On the other hand, in each of the electrode drive circuits 30 to 50 described above, a pulse generation circuit that generates various drive pulses such as a reset pulse RP _Y and sustain pulses IP _X and IP _Y includes electrodes in each row or each column. It is provided for each. Each of these pulse generation circuits generates the above-described various drive pulses by utilizing the charging / discharging of the capacitor by the LC resonance circuit including the inductor L and the capacitor C.

That is, paying attention to the fact that the discharge cell C _{(i, j)} formed on the PDP 10 is a capacitive load, a resonance circuit is formed by combining this with an inductor as an inductive element and a capacitor for power recovery. It forms. Then, a switching element such as an FET is opened / closed according to the switching signal supplied from the drive control circuit 50, and a desired drive pulse is generated by exciting the resonance circuit at a predetermined timing.

  An example of such a pulse generation circuit is shown in FIG. The operation of the circuit shown in the figure will be briefly described as follows.

First, when the switch S2 is turned on by a predetermined switching signal supplied from the drive control circuit 50, the power recovery capacitor C0 is connected to the panel capacitance Cp of the discharge cell C _{(i, j)} via the diode D1 and the inductor L1. Connected to. As a result, Cp is charged by the electric charge stored in C0, and this charging current flows through L1. Thereafter, after a predetermined processing operation is performed, the switch S3 is turned on instead of S2. As a result, C0 and Cp are connected via the diode D2 and the inductor L2, and a discharge current from Cp to C0 flows through L2 this time. Then, by repeating this process at a predetermined timing, the discharge cell C _{(i, j)} is driven.

The peak value of the power recovery current that flows when the discharge cell C _{(i, j)} is driven and the effective value thereof are relatively large current values. Therefore, as the power recovery capacitor C0, a film capacitor suitable for such use conditions is generally used.

  By the way, in a film capacitor in which a polymer film and a metal foil film for an electrode are formed by winding, vibration is generated in a dipole moment generated by a polarization phenomenon when a voltage is applied due to characteristics of the polymer film used as a dielectric. There may be a roaring noise in the dielectric. Furthermore, in order to increase the mounting efficiency on a circuit board, a general film capacitor is often formed by further pressing a concentric winding shape and forming its outer shape into a flat shape. Such press working tends to cause stress distortion in the dielectric polymer film and increase the above-mentioned beat sound.

  On the other hand, the sustain pulse period in the sustain process is generally several microseconds. Therefore, an audible beat sound is not generated in the dielectric of the film condenser used as C0 due to the power recovery current flowing through the power recovery capacitor C0 in response to the sustain pulse.

  However, as described above, the display light emission driving sequence in the PDP is configured by dividing one field period into a plurality of subfields including an address process and a sustain process. As shown in FIG. 4, the power recovery current corresponding to the sustain pulse does not flow in the address process but flows only in the sustain process. Therefore, the power recovery current flowing through C0 becomes a tone burst current signal that flows every time the address process and the sustain process are repeated.
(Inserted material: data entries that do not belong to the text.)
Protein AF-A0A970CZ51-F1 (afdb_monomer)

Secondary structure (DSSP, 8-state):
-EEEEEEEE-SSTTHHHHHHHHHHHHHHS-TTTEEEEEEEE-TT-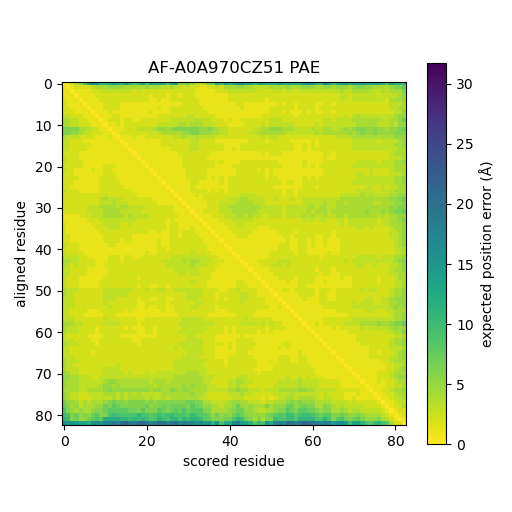-EEEE-S-THHHHTSTHHHHHHHHHHH-HHHH------

pLDDT: mean 95.73, std 5.13, range [66.44, 98.56]

Solvent-accessible surface area (backbone atoms only — not comparable to full-atom values): 4763 Å² total; per-residue (Å²): 118,46,80,43,78,46,74,30,39,28,69,53,97,53,20,69,60,32,19,44,51,41,32,53,50,63,72,69,51,62,66,87,51,38,47,78,42,41,35,40,27,38,70,88,59,50,77,37,52,45,89,73,66,58,70,31,38,57,73,57,54,39,58,62,53,28,53,51,47,29,73,75,38,49,88,78,35,63,82,83,86,86,129

Radius of gyration: 12.44 Å; Cα contacts (8 Å, |Δi|>4): 126; chains: 1; bounding box: 27×30×32 Å

Nearest PDB structures (foldseek):
  4fu0-assembly1_B  TM=9.688E-01  e=7.602E-08  Enterococcus faecalis
  7u9k-assembly1_A  TM=9.111E-01  e=5.153E-05  Staphylococcus aureus subsp. aureus NCTC 8325
  3n8d-assembly1_A  TM=9.095E-01  e=1.009E-04  Staphylococcus aureus
  3q1k-assembly1_B  TM=7.228E-01  e=1.644E-05  Salmonella enterica subsp. enterica serovar Typhimurium
  3k3p-assembly1_B  TM=9.388E-01  e=5.792E-04  Streptococcus mutans

Foldseek 3Di:
DAEAEQEAAELDPCRLVRLVVSLVVVVPDDPVVYDYWYWYAYNVRDIWTFDDDSVCSNVVVSVVVRVVVCVVPVPPIPDDDDD

Structure (mmCIF, N/CA/C/O backbone):
data_AF-A0A970CZ51-F1
#
_entry.id   AF-A0A970CZ51-F1
#
loop_
_atom_site.group_PDB
_atom_site.id
_atom_site.type_symbol
_atom_site.label_atom_id
_atom_site.label_alt_id
_atom_site.label_comp_id
_atom_site.label_asym_id
_atom_site.label_entity_id
_atom_site.label_seq_id
_atom_site.pdbx_PDB_ins_code
_atom_site.Cartn_x
_atom_site.Cartn_y
_atom_site.Cartn_z
_atom_site.occupancy
_atom_site.B_iso_or_equiv
_atom_site.auth_seq_id
_atom_site.auth_comp_id
_atom_site.auth_asym_id
_atom_site.auth_atom_id
_atom_site.pdbx_PDB_model_num
ATOM 1 N N . MET A 1 1 ? -13.796 -3.893 15.348 1.00 83.38 1 MET A N 1
ATOM 2 C CA . MET A 1 1 ? -12.909 -3.296 14.331 1.00 83.38 1 MET A CA 1
ATOM 3 C C . MET A 1 1 ? -12.913 -4.222 13.129 1.00 83.38 1 MET A C 1
ATOM 5 O O . MET A 1 1 ? -12.850 -5.429 13.329 1.00 83.38 1 MET A O 1
ATOM 9 N N . ILE A 1 2 ? -13.108 -3.687 11.926 1.00 96.00 2 ILE A N 1
ATOM 10 C CA . ILE A 1 2 ? -13.190 -4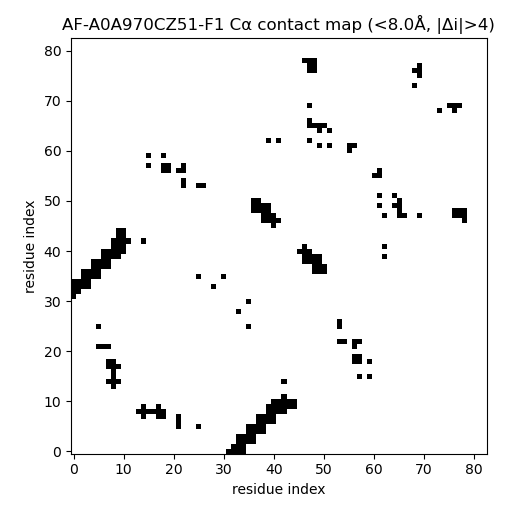.467 10.681 1.00 96.00 2 ILE A CA 1
ATOM 11 C C . ILE A 1 2 ? -11.838 -4.367 9.974 1.00 96.00 2 ILE A C 1
ATOM 13 O O . ILE A 1 2 ? -11.295 -3.270 9.868 1.00 96.00 2 ILE A O 1
ATOM 17 N N . ARG A 1 3 ? -11.298 -5.484 9.480 1.00 96.06 3 ARG A N 1
ATOM 18 C CA . ARG A 1 3 ? -10.076 -5.460 8.665 1.00 96.06 3 ARG A CA 1
ATOM 19 C C . ARG A 1 3 ? -10.444 -5.121 7.225 1.00 96.06 3 ARG A C 1
ATOM 21 O O . ARG A 1 3 ? -11.259 -5.818 6.625 1.00 96.06 3 ARG A O 1
ATOM 28 N N . LEU A 1 4 ? -9.871 -4.046 6.696 1.00 97.06 4 LEU A N 1
ATOM 29 C CA . LEU A 1 4 ? -10.139 -3.545 5.351 1.00 97.06 4 LEU A CA 1
ATOM 30 C C . LEU A 1 4 ? -8.873 -3.671 4.503 1.00 97.06 4 LEU A C 1
ATOM 32 O O . LEU A 1 4 ? -7.913 -2.930 4.704 1.00 97.06 4 LEU A O 1
ATOM 36 N N . GLY A 1 5 ? -8.880 -4.618 3.565 1.00 96.56 5 GLY A N 1
ATOM 37 C CA . GLY A 1 5 ? -7.812 -4.770 2.580 1.00 96.56 5 GLY A CA 1
ATOM 38 C C . GLY A 1 5 ? -7.901 -3.689 1.506 1.00 96.56 5 GLY A C 1
ATOM 39 O O . GLY A 1 5 ? -8.923 -3.584 0.832 1.00 96.56 5 GLY A O 1
ATOM 40 N N . VAL A 1 6 ? -6.838 -2.908 1.335 1.00 97.88 6 VAL A N 1
ATOM 41 C CA . VAL A 1 6 ? -6.703 -1.924 0.256 1.00 97.88 6 VAL A CA 1
ATOM 42 C C 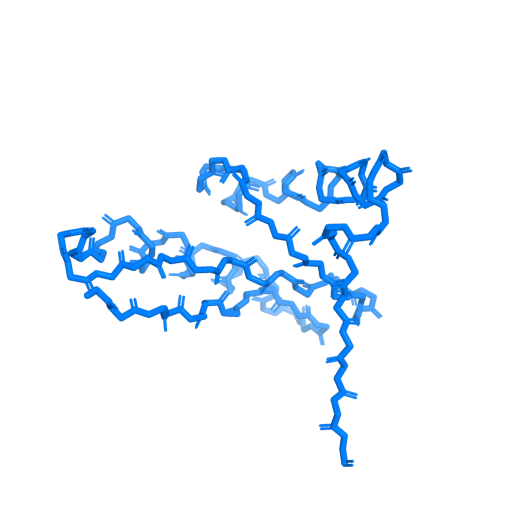. VAL A 1 6 ? -5.646 -2.431 -0.714 1.00 97.88 6 VAL A C 1
ATOM 44 O O . VAL A 1 6 ? -4.474 -2.536 -0.355 1.00 97.88 6 VAL A O 1
ATOM 47 N N . LEU A 1 7 ? -6.079 -2.763 -1.931 1.00 97.81 7 LEU A N 1
ATOM 48 C CA . LEU A 1 7 ? -5.199 -3.188 -3.016 1.00 97.81 7 LEU A CA 1
ATOM 49 C C . LEU A 1 7 ? -4.790 -1.981 -3.858 1.00 97.81 7 LEU A C 1
ATOM 51 O O . LEU A 1 7 ? -5.628 -1.127 -4.153 1.00 97.81 7 LEU A O 1
ATOM 55 N N . PHE A 1 8 ? -3.524 -1.930 -4.267 1.00 98.31 8 PHE A N 1
ATOM 56 C CA . PHE A 1 8 ? -2.990 -0.808 -5.038 1.00 98.31 8 PHE A CA 1
ATOM 57 C C . PHE A 1 8 ? -1.846 -1.207 -5.977 1.00 98.31 8 PHE A C 1
ATOM 59 O O . PHE A 1 8 ? -1.242 -2.271 -5.834 1.00 98.31 8 PHE A O 1
ATOM 66 N N . GLY A 1 9 ? -1.552 -0.341 -6.947 1.00 98.00 9 GLY A N 1
ATOM 67 C CA . GLY A 1 9 ? -0.539 -0.562 -7.976 1.00 98.00 9 GLY A CA 1
ATOM 68 C C . GLY A 1 9 ? -1.070 -1.419 -9.126 1.00 98.00 9 GLY A C 1
ATOM 69 O O . GLY A 1 9 ? -2.087 -1.105 -9.742 1.00 98.00 9 GLY A O 1
ATOM 70 N N . GLY A 1 10 ? -0.365 -2.504 -9.433 1.00 97.50 10 GLY A N 1
ATOM 71 C CA . GLY A 1 10 ? -0.720 -3.472 -10.466 1.00 97.50 10 GLY A CA 1
ATOM 72 C C . GLY A 1 10 ? 0.097 -3.349 -11.749 1.00 97.50 10 GLY A C 1
ATOM 73 O O . GLY A 1 10 ? 0.775 -2.351 -12.009 1.00 97.50 10 GLY A O 1
ATOM 74 N N . ARG A 1 11 ? -0.007 -4.383 -12.590 1.00 97.12 11 ARG A N 1
ATOM 75 C CA . ARG A 1 11 ? 0.621 -4.454 -13.917 1.00 97.12 11 ARG A CA 1
ATOM 76 C C . ARG A 1 11 ? -0.208 -3.692 -14.956 1.00 97.12 11 ARG A C 1
ATOM 78 O O . ARG A 1 11 ? -0.846 -4.291 -15.820 1.00 97.12 11 ARG A O 1
ATOM 85 N N . SER A 1 12 ? -0.221 -2.367 -14.835 1.00 96.06 12 SER A N 1
ATOM 86 C CA . SER A 1 12 ? -0.958 -1.438 -15.702 1.00 96.06 12 SER A CA 1
ATOM 87 C C . SER A 1 12 ? -0.143 -0.169 -15.993 1.00 96.06 12 SER A C 1
ATOM 89 O O . SER A 1 12 ? 0.768 0.192 -15.245 1.00 96.06 12 SER A O 1
ATOM 91 N N . GLY A 1 13 ? -0.496 0.541 -17.070 1.00 95.94 13 GLY A N 1
ATOM 92 C CA . GLY A 1 13 ? -0.033 1.913 -17.313 1.00 95.94 13 GLY A CA 1
ATOM 93 C C . GLY A 1 13 ? -0.553 2.918 -16.276 1.00 95.94 13 GLY A C 1
ATOM 94 O O . GLY A 1 13 ? 0.016 3.990 -16.135 1.00 95.94 13 GLY A O 1
ATOM 95 N N . GLU A 1 14 ? -1.585 2.549 -15.514 1.00 97.31 14 GLU A N 1
ATOM 96 C CA . GLU A 1 14 ? -2.189 3.363 -14.450 1.00 97.31 14 GLU A CA 1
ATOM 97 C C . GLU A 1 14 ? -1.608 3.066 -13.057 1.0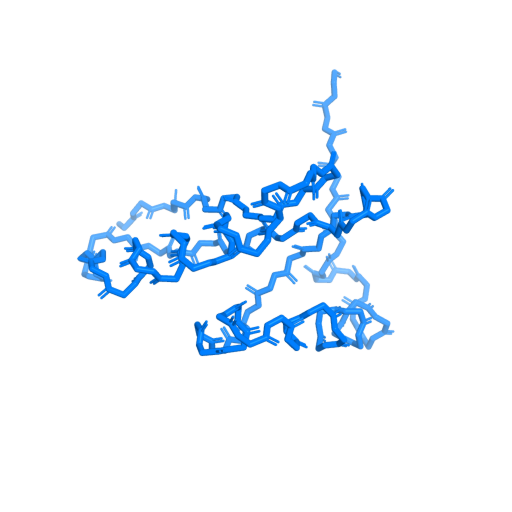0 97.31 14 GLU A C 1
ATOM 99 O O . GLU A 1 14 ? -2.194 3.457 -12.050 1.00 97.31 14 GLU A O 1
ATOM 104 N N . HIS A 1 15 ? -0.475 2.359 -12.978 1.00 97.94 15 HIS A N 1
ATOM 105 C CA . HIS A 1 15 ? 0.142 1.945 -11.715 1.00 97.94 15 HIS A CA 1
ATOM 106 C C . HIS A 1 15 ? 0.271 3.108 -10.716 1.00 97.94 15 HIS A C 1
ATOM 108 O O . HIS A 1 15 ? -0.265 3.022 -9.617 1.00 97.94 15 HIS A O 1
ATOM 114 N N . GLU A 1 16 ? 0.889 4.224 -11.110 1.00 98.00 16 GLU A N 1
ATOM 115 C CA . GLU A 1 16 ? 1.089 5.405 -10.255 1.00 98.00 16 GLU A CA 1
ATOM 116 C C . GLU A 1 16 ? -0.235 6.053 -9.843 1.00 98.00 16 GLU A C 1
ATOM 118 O O . GLU A 1 16 ? -0.387 6.493 -8.705 1.00 98.00 16 GLU A O 1
ATOM 123 N N . ILE A 1 17 ? -1.225 6.065 -10.740 1.00 98.00 17 ILE A N 1
ATOM 124 C CA . ILE A 1 17 ? -2.565 6.585 -10.440 1.00 98.00 17 ILE A CA 1
ATOM 125 C C . ILE A 1 17 ? -3.239 5.721 -9.370 1.00 98.00 17 ILE A C 1
ATOM 127 O O . ILE A 1 17 ? -3.878 6.252 -8.457 1.00 98.00 17 ILE A O 1
ATOM 131 N N . SER A 1 18 ? -3.060 4.398 -9.433 1.00 98.50 18 SER A N 1
ATOM 132 C CA . SER A 1 18 ? -3.537 3.477 -8.402 1.00 98.50 18 SER A CA 1
ATOM 133 C C . SER A 1 18 ? -2.861 3.732 -7.051 1.00 98.50 18 SER A C 1
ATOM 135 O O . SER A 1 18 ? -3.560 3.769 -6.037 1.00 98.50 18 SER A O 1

In other words, the power recovery current flowing through the C0 film capacitor includes an audible frequency component consisting of a repetition of an address process and a sustain process, and the frequency component causes the audible frequency of the capacitor to be audible. Sound is generated.
JP 2003-140602 A

  The present invention has been made to solve such a problem, and provides a display panel driving device in which beat noise and the like during driving of a display panel including a capacitive light emitting element such as a PDP are reduced.
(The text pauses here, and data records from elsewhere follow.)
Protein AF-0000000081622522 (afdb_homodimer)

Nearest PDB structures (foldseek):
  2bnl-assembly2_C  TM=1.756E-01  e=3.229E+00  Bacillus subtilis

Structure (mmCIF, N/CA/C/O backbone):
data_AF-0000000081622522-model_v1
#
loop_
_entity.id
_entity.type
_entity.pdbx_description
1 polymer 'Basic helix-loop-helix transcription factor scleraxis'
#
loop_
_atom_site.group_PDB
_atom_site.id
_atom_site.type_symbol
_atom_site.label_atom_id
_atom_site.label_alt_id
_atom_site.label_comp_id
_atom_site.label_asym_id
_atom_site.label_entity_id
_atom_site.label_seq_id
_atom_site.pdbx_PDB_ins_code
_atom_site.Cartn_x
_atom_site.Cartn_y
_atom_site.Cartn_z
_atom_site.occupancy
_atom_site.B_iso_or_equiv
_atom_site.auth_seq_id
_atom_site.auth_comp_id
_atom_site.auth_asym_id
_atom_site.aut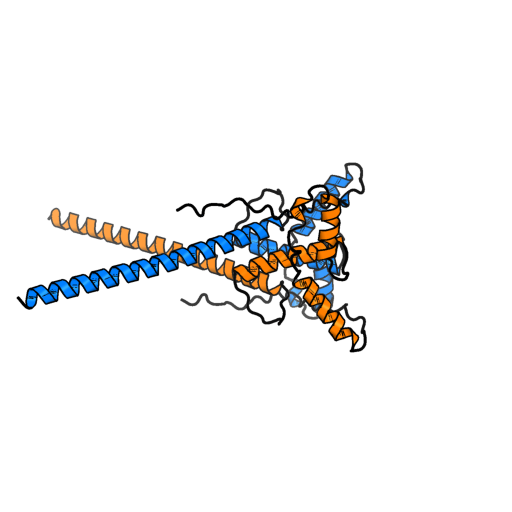h_atom_id
_atom_site.pdbx_PDB_model_num
ATOM 1 N N . MET A 1 1 ? 9.695 68.188 4.008 1 68.06 1 MET A N 1
ATOM 2 C CA . MET A 1 1 ? 9.398 67.5 2.748 1 68.06 1 MET A CA 1
ATOM 3 C C . MET A 1 1 ? 10.039 66.125 2.705 1 68.06 1 MET A C 1
ATOM 5 O O . MET A 1 1 ? 9.43 65.188 2.229 1 68.06 1 MET A O 1
ATOM 9 N N . ASN A 1 2 ? 11.258 65.938 3.355 1 81.62 2 ASN A N 1
ATOM 10 C CA . ASN A 1 2 ? 12.062 64.75 3.266 1 81.62 2 ASN A CA 1
ATOM 11 C C . ASN A 1 2 ? 11.516 63.625 4.168 1 81.62 2 ASN A C 1
ATOM 13 O O . ASN A 1 2 ? 11.586 62.438 3.824 1 81.62 2 ASN A O 1
ATOM 17 N N . THR A 1 3 ? 10.734 64.125 5.164 1 88.62 3 THR A N 1
ATOM 18 C CA . THR A 1 3 ? 10.234 63.125 6.125 1 88.62 3 THR A CA 1
ATOM 19 C C . THR A 1 3 ? 9.023 62.375 5.566 1 88.62 3 THR A C 1
ATOM 21 O O . THR A 1 3 ? 8.867 61.188 5.785 1 88.62 3 THR A O 1
ATOM 24 N N . ARG A 1 4 ? 8.273 63.188 4.875 1 87.88 4 ARG A N 1
ATOM 25 C CA . ARG A 1 4 ? 7.062 62.594 4.305 1 87.88 4 ARG A CA 1
ATOM 26 C C . ARG A 1 4 ? 7.406 61.594 3.201 1 87.88 4 ARG A C 1
ATOM 28 O O . ARG A 1 4 ? 6.758 60.562 3.074 1 87.88 4 ARG A O 1
ATOM 35 N N . LYS A 1 5 ? 8.383 61.906 2.473 1 85.5 5 LYS A N 1
ATOM 36 C CA . LYS A 1 5 ? 8.789 61.031 1.36 1 85.5 5 LYS A CA 1
ATOM 37 C C . LYS A 1 5 ? 9.375 59.719 1.863 1 85.5 5 LYS A C 1
ATOM 39 O O . LYS A 1 5 ? 9.125 58.656 1.279 1 85.5 5 LYS A O 1
ATOM 44 N N . LYS A 1 6 ? 10.016 59.75 3.031 1 87.69 6 LYS A N 1
ATOM 45 C CA . LYS A 1 6 ? 10.633 58.562 3.602 1 87.69 6 LYS A CA 1
ATOM 46 C C . LYS A 1 6 ? 9.578 57.594 4.176 1 87.69 6 LYS A C 1
ATOM 48 O O . LYS A 1 6 ? 9.68 56.375 4.023 1 87.69 6 LYS A O 1
ATOM 53 N N . GLU A 1 7 ? 8.539 58.188 4.711 1 89.25 7 GLU A N 1
ATOM 54 C CA . GLU A 1 7 ? 7.445 57.406 5.289 1 89.25 7 GLU A CA 1
ATOM 55 C C . GLU A 1 7 ? 6.668 56.688 4.207 1 89.25 7 GLU A C 1
ATOM 57 O O . GLU A 1 7 ? 6.289 55.5 4.395 1 89.25 7 GLU A O 1
ATOM 62 N N . GLU A 1 8 ? 6.539 57.344 3.086 1 87.62 8 GLU A N 1
ATOM 63 C CA . GLU A 1 8 ? 5.812 56.75 1.964 1 87.62 8 GLU A CA 1
ATOM 64 C C . GLU A 1 8 ? 6.59 55.594 1.355 1 87.62 8 GLU A C 1
ATOM 66 O O . GLU A 1 8 ? 6.004 54.562 0.984 1 87.62 8 GLU A O 1
ATOM 71 N N . SER A 1 9 ? 7.887 55.75 1.38 1 86.88 9 SER A N 1
ATOM 72 C CA . SER A 1 9 ? 8.75 54.719 0.814 1 86.88 9 SER A CA 1
ATOM 73 C C . SER A 1 9 ? 8.75 53.469 1.683 1 86.88 9 SER A C 1
ATOM 75 O O . SER A 1 9 ? 8.695 52.344 1.168 1 86.88 9 SER A O 1
ATOM 77 N N . ASN A 1 10 ? 8.727 53.719 2.947 1 88 10 ASN A N 1
ATOM 78 C CA . ASN A 1 10 ? 8.711 52.594 3.887 1 88 10 ASN A CA 1
ATOM 79 C C . ASN A 1 10 ? 7.395 51.812 3.828 1 88 10 ASN A C 1
ATOM 81 O O . ASN A 1 10 ? 7.387 50.594 3.904 1 88 10 ASN A O 1
ATOM 85 N N . LYS A 1 11 ? 6.395 52.625 3.678 1 89.62 11 LYS A N 1
ATOM 86 C CA . LYS A 1 11 ? 5.078 52 3.572 1 89.62 11 LYS A CA 1
ATOM 87 C C . LYS A 1 11 ? 4.973 51.156 2.311 1 89.62 11 LYS A C 1
ATOM 89 O O . LYS A 1 11 ? 4.391 50.062 2.336 1 89.62 11 LYS A O 1
ATOM 94 N N . GLN A 1 12 ? 5.535 51.719 1.227 1 88.94 12 GLN A N 1
ATOM 95 C CA . GLN A 1 12 ? 5.512 50.969 -0.041 1 88.94 12 GLN A CA 1
ATOM 96 C C . GLN A 1 12 ? 6.309 49.688 0.05 1 88.94 12 GLN A C 1
ATOM 98 O O . GLN A 1 12 ? 5.891 48.656 -0.483 1 88.94 12 GLN A O 1
ATOM 103 N N . ARG A 1 13 ? 7.395 49.719 0.844 1 89.81 13 ARG A N 1
ATOM 104 C CA . ARG A 1 13 ? 8.227 48.531 1.015 1 89.81 13 ARG A CA 1
ATOM 105 C C . ARG A 1 13 ? 7.535 47.469 1.882 1 89.81 13 ARG A C 1
ATOM 107 O O . ARG A 1 13 ? 7.594 46.281 1.594 1 89.81 13 ARG A O 1
ATOM 114 N N . TYR A 1 14 ? 6.883 48.031 2.869 1 89.44 14 TYR A N 1
ATOM 115 C CA . TYR A 1 14 ? 6.141 47.156 3.764 1 89.44 14 TYR A CA 1
ATOM 116 C C . TYR A 1 14 ? 5.031 46.406 3.016 1 89.44 14 TYR A C 1
ATOM 118 O O . TYR A 1 14 ? 4.844 45.219 3.186 1 89.44 14 TYR A O 1
ATOM 126 N N . GLN A 1 15 ? 4.371 47.219 2.191 1 87.81 15 GLN A N 1
ATOM 127 C CA . GLN A 1 15 ? 3.287 46.656 1.403 1 87.81 15 GLN A CA 1
ATOM 128 C C . GLN A 1 15 ? 3.818 45.656 0.377 1 87.81 15 GLN A C 1
ATOM 130 O O . GLN A 1 15 ? 3.203 44.594 0.137 1 87.81 15 GLN A O 1
ATOM 135 N N . ALA A 1 16 ? 4.945 45.969 -0.149 1 88.75 16 ALA A N 1
ATOM 136 C CA . ALA A 1 16 ? 5.574 45.062 -1.125 1 88.75 16 ALA A CA 1
ATOM 137 C C . ALA A 1 16 ? 6.023 43.781 -0.472 1 88.75 16 ALA A C 1
ATOM 139 O O . ALA A 1 16 ? 5.824 42.688 -1.031 1 88.75 16 ALA A O 1
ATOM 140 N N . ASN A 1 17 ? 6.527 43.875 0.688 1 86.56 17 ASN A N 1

The invention according to claim 1 is arranged at each of a plurality of row electrode pairs, a plurality of column electrodes arranged to cross the row electrode pairs, and intersections of the row electrode pairs and the column electrodes. A display panel driving apparatus comprising: a display panel comprising capacitive light emitting elements; and a pulse generating means for supplying a driving pulse to each of the capacitive light emitting elements, wherein the pulse generating means is applied to the capacitive light emitting elements. A switching circuit that performs charging and discharging via an inductor element, and a charge storage circuit that is connected to the switching circuit and supplies charges to the capacitive light emitting element and collects charges from the capacitive light emitting element. An impedance that is connected in parallel with the charge storage circuit and exhibits an impedance value equal to or lower than that of the charge storage circuit within an audible frequency band. Look including a road, wherein the impedance circuit is a series circuit of the one capacitor element of the inductor element and the resistor, the capacitor element is characterized in that an electrolytic capacitor.

  FIG. 5 shows the configuration of a display panel driving apparatus according to the first embodiment of the present invention.

In the figure, a PDP 11 serving as a display panel includes row electrodes X _{1 to} X _n that form a row electrode pair corresponding to each row (first row to n-th row) of one screen with a pair of X electrode and Y electrode. and a row electrode Y ₁ to Y _n. Further, the PDP 11 includes column electrodes Z ₁ to Z ₁ corresponding to each column (first column to m-th column) of one screen across a dielectric layer and a discharge space layer (not shown) perpendicular to the row electrode pair. Z _m is formed. Note that one discharge cell C _{(i, j)} is formed at the intersection between one pair of row electrodes (X _i , Y _i ) and one column electrode Z _j .

  Each electrode in the PDP 11 is connected to the column electrode drive circuit 21 and the row electrode drive circuit 31 or 41, and these electrode drive circuits are driven and controlled by commands from the drive control circuit 51.

The row electrode drive circuit 31 generates various drive pulses such as the aforementioned reset pulse and sustain pulse, and applies these pulses to each of the row electrodes Y _{1 to} Y _{n at} a predetermined timing. Similarly, the row electrode drive circuit 41 also generates various drive pulses and applies these pulses to each of the row electrodes X _{1 to} X _{n at} a predetermined timing. The column electrode driving circuit 21 generates a pixel data pulse corresponding to the pixel data corresponding to each of the first row to the n-th row of the screen successively these pixel data pulses to the column electrodes Z ₁ to Z _m Apply. Note that, in each of the row electrode drive circuits 31 and 41 and the column electrode drive circuit 21, a pulse generation circuit that generates various drive pulses is provided for each electrode of each row and each column.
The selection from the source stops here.